Start of Input

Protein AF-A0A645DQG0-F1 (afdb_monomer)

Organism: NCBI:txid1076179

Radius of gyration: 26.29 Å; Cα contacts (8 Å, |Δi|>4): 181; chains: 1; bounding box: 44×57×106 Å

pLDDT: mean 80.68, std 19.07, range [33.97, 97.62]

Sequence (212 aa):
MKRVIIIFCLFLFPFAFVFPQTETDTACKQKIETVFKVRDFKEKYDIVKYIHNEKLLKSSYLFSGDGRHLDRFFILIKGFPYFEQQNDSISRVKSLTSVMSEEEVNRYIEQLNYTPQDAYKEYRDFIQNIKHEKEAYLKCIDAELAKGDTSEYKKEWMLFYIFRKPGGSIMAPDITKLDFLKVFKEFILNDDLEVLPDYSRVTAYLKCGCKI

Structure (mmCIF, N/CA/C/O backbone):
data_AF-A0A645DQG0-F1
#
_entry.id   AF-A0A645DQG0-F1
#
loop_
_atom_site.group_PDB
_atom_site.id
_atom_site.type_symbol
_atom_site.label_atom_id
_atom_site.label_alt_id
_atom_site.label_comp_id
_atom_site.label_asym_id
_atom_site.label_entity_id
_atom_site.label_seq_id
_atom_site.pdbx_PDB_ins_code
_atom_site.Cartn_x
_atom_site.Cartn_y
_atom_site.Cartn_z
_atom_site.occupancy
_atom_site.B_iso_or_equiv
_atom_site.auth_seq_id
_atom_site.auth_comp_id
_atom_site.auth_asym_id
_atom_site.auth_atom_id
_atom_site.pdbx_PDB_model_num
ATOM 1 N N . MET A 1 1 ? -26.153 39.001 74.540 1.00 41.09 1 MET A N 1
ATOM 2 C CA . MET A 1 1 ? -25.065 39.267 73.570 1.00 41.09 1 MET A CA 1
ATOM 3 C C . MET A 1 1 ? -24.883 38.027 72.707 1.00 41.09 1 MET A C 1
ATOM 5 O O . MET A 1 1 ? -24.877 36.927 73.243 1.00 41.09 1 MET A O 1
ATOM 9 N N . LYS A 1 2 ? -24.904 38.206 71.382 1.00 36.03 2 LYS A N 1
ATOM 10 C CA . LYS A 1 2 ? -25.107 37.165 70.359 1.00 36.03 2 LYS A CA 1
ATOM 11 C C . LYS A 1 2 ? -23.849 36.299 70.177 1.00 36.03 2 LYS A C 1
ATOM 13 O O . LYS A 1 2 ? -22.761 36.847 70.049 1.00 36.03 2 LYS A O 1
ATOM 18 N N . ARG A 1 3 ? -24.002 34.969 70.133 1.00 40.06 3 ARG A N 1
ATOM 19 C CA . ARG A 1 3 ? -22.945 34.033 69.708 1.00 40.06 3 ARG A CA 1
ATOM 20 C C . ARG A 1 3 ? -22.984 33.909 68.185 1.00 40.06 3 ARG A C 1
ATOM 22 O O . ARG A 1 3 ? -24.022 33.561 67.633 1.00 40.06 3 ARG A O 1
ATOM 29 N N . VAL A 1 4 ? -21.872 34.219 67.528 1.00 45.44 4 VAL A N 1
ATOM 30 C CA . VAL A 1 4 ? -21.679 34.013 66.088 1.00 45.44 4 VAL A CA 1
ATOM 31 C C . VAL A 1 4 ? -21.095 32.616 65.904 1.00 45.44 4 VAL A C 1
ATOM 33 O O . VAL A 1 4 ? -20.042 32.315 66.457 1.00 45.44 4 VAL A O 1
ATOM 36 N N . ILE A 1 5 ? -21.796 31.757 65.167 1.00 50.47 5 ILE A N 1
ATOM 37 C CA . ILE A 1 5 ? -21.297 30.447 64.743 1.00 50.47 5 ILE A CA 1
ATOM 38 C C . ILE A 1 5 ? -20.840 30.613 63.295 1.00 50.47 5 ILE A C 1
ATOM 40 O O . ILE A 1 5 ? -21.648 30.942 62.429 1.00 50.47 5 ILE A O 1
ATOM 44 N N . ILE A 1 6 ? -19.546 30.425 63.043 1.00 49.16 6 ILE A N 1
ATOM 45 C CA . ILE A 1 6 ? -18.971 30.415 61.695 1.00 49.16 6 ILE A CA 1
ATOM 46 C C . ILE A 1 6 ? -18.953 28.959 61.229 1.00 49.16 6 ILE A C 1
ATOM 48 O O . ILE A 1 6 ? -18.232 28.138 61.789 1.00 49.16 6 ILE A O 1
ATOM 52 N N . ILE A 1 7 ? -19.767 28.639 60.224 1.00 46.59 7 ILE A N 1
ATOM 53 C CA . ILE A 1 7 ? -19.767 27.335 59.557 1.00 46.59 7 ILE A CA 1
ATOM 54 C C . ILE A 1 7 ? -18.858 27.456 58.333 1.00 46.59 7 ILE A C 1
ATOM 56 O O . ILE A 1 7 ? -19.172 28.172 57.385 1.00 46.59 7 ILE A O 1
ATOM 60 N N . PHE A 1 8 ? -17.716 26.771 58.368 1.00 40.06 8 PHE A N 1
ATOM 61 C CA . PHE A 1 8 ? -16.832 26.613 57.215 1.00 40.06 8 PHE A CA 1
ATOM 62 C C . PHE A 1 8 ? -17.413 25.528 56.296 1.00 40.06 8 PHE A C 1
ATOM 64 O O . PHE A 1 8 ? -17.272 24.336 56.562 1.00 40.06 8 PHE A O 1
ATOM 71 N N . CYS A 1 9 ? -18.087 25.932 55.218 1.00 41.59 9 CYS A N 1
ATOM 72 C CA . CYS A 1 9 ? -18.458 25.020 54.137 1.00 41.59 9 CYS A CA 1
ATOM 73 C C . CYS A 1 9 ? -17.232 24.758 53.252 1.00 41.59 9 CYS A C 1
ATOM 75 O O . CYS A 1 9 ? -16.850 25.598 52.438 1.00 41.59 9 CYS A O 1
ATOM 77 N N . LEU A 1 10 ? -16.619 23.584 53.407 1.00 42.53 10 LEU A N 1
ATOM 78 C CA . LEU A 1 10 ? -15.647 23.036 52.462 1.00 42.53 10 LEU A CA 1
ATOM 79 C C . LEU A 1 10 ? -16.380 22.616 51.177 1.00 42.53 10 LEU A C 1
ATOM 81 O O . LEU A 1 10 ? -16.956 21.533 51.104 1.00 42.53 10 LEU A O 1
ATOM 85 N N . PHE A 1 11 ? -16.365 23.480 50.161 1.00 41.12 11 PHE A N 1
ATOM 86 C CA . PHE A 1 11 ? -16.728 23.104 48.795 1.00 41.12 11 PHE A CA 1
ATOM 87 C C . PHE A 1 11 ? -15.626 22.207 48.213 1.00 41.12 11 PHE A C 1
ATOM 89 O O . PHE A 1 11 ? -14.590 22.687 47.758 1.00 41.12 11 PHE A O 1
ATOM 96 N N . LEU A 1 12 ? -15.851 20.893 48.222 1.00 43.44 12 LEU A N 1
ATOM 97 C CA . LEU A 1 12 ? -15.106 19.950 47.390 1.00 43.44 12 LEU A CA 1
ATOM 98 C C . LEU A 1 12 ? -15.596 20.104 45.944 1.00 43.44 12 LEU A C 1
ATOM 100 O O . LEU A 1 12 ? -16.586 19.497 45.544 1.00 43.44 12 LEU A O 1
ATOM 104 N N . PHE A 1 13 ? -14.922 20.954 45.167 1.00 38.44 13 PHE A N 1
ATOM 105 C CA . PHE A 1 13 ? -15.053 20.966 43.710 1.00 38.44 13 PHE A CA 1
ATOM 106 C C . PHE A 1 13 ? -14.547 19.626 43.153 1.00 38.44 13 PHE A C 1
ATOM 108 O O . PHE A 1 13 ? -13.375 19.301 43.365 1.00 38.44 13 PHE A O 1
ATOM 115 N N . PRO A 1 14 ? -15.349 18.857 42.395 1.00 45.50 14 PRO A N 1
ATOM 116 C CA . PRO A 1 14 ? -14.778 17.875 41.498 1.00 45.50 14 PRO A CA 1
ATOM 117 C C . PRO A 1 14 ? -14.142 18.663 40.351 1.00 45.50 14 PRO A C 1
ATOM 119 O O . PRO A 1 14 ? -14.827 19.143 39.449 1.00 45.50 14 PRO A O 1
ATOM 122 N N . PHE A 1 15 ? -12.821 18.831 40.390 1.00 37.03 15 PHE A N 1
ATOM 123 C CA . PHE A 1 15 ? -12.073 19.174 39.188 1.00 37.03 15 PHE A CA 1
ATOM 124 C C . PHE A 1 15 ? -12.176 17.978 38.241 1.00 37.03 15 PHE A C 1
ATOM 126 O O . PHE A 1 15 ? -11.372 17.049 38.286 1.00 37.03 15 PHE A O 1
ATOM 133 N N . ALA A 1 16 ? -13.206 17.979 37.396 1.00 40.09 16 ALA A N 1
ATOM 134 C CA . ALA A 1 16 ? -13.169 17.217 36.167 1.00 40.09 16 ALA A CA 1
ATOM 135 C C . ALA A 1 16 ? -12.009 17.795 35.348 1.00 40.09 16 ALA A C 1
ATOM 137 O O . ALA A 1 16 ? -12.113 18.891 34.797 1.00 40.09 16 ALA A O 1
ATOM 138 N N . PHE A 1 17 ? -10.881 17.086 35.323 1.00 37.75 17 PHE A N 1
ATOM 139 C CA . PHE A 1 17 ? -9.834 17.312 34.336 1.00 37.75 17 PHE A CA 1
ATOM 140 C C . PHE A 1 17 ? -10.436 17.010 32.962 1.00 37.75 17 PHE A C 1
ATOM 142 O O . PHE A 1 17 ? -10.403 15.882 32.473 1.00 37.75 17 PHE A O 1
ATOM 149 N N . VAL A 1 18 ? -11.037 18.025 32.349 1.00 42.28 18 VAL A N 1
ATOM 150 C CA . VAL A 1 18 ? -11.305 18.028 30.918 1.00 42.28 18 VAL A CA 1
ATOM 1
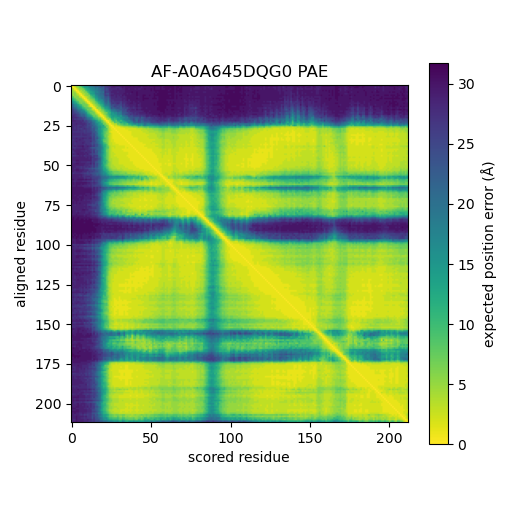51 C C . VAL A 1 18 ? -9.946 18.243 30.269 1.00 42.28 18 VAL A C 1
ATOM 153 O O . VAL A 1 18 ? -9.471 19.370 30.143 1.00 42.28 18 VAL A O 1
ATOM 156 N N . PHE A 1 19 ? -9.272 17.141 29.932 1.00 45.19 19 PHE A N 1
ATOM 157 C CA . PHE A 1 19 ? -8.150 17.199 29.004 1.00 45.19 19 PHE A CA 1
ATOM 158 C C . PHE A 1 19 ? -8.627 17.913 27.731 1.00 45.19 19 PHE A C 1
ATOM 160 O O . PHE A 1 19 ? -9.752 17.654 27.287 1.00 45.19 19 PHE A O 1
ATOM 167 N N . PRO A 1 20 ? -7.824 18.812 27.143 1.00 39.12 20 PRO A N 1
ATOM 168 C CA . PRO A 1 20 ? -8.215 19.495 25.923 1.00 39.12 20 PRO A CA 1
ATOM 169 C C . PRO A 1 20 ? -8.386 18.454 24.808 1.00 39.12 20 PRO A C 1
ATOM 171 O O . PRO A 1 20 ? -7.417 17.902 24.294 1.00 39.12 20 PRO A O 1
ATOM 174 N N . GLN A 1 21 ? -9.640 18.168 24.444 1.00 49.00 21 GLN A N 1
ATOM 175 C CA . GLN A 1 21 ? -10.005 17.203 23.396 1.00 49.00 21 GLN A CA 1
ATOM 176 C C . GLN A 1 21 ? -9.419 17.568 22.018 1.00 49.00 21 GLN A C 1
ATOM 178 O O . GLN A 1 21 ? -9.298 16.716 21.140 1.00 49.00 21 GLN A O 1
ATOM 183 N N . THR A 1 22 ? -9.012 18.823 21.829 1.00 49.25 22 THR A N 1
ATOM 184 C CA . THR A 1 22 ? -8.496 19.370 20.570 1.00 49.25 22 THR A CA 1
ATOM 185 C C . THR A 1 22 ? -7.110 18.847 20.180 1.00 49.25 22 THR A C 1
ATOM 187 O O . THR A 1 22 ? -6.866 18.595 18.998 1.00 49.25 22 THR A O 1
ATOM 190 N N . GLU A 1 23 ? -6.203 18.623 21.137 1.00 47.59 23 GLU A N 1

End of Input

[What is needed]: The lines from the top of the data above down to the line containing "ATOM 11 C C" are to be copied exactly; no other line should appear.

[Answer for the task]:
Protein AF-A0A645DQG0-F1 (afdb_monomer)

Organism: NCBI:txid1076179

Radius of gyration: 26.29 Å; Cα contacts (8 Å, |Δi|>4): 181; chains: 1; bounding box: 44×57×106 Å

pLDDT: mean 80.68, std 19.07, range [33.97, 97.62]

Sequence (212 aa):
MKRVIIIFCLFLFPFAFVFPQTETDTACKQKIETVFKVRDFKEKYDIVKYIHNEKLLKSSYLFSGDGRHLDRFFILIKGFPYFEQQNDSISRVKSLTSVMSEEEVNRYIEQLNYTPQDAYKEYRDFIQNIKHEKEAYLKCIDAELAKGDTSEYKKEWMLFYIFRKPGGSIMAPDITKLDFLKVFKEFILNDDLEVLPDYSRVTAYLKCGCKI

Structure (mmCIF, N/CA/C/O backbone):
data_AF-A0A645DQG0-F1
#
_entry.id   AF-A0A645DQG0-F1
#
loop_
_atom_site.group_PDB
_atom_site.id
_atom_site.type_symbol
_atom_site.label_atom_id
_atom_site.label_alt_id
_atom_site.label_comp_id
_atom_site.label_asym_id
_atom_site.label_entity_id
_atom_site.label_seq_id
_atom_site.pdbx_PDB_ins_code
_atom_site.Cartn_x
_atom_site.Cartn_y
_atom_site.Cartn_z
_atom_site.occupancy
_atom_site.B_iso_or_equiv
_atom_site.auth_seq_id
_atom_site.auth_comp_id
_atom_site.auth_asym_id
_atom_site.auth_atom_id
_atom_site.pdbx_PDB_model_num
ATOM 1 N N . MET A 1 1 ? -26.153 39.001 74.540 1.00 41.09 1 MET A N 1
ATOM 2 C CA . MET A 1 1 ? -25.065 39.267 73.570 1.00 41.09 1 MET A CA 1
ATOM 3 C C . MET A 1 1 ? -24.883 38.027 72.707 1.00 41.09 1 MET A C 1
ATOM 5 O O . MET A 1 1 ? -24.877 36.927 73.243 1.00 41.09 1 MET A O 1
ATOM 9 N N . LYS A 1 2 ? -24.904 38.206 71.382 1.00 36.03 2 LYS A N 1
ATOM 10 C CA . LYS A 1 2 ? -25.107 37.165 70.359 1.00 36.03 2 LYS A CA 1
ATOM 11 C C . LYS A 1 2 ? -23.849 36.299 70.177 1.00 36.03 2 LYS A C 1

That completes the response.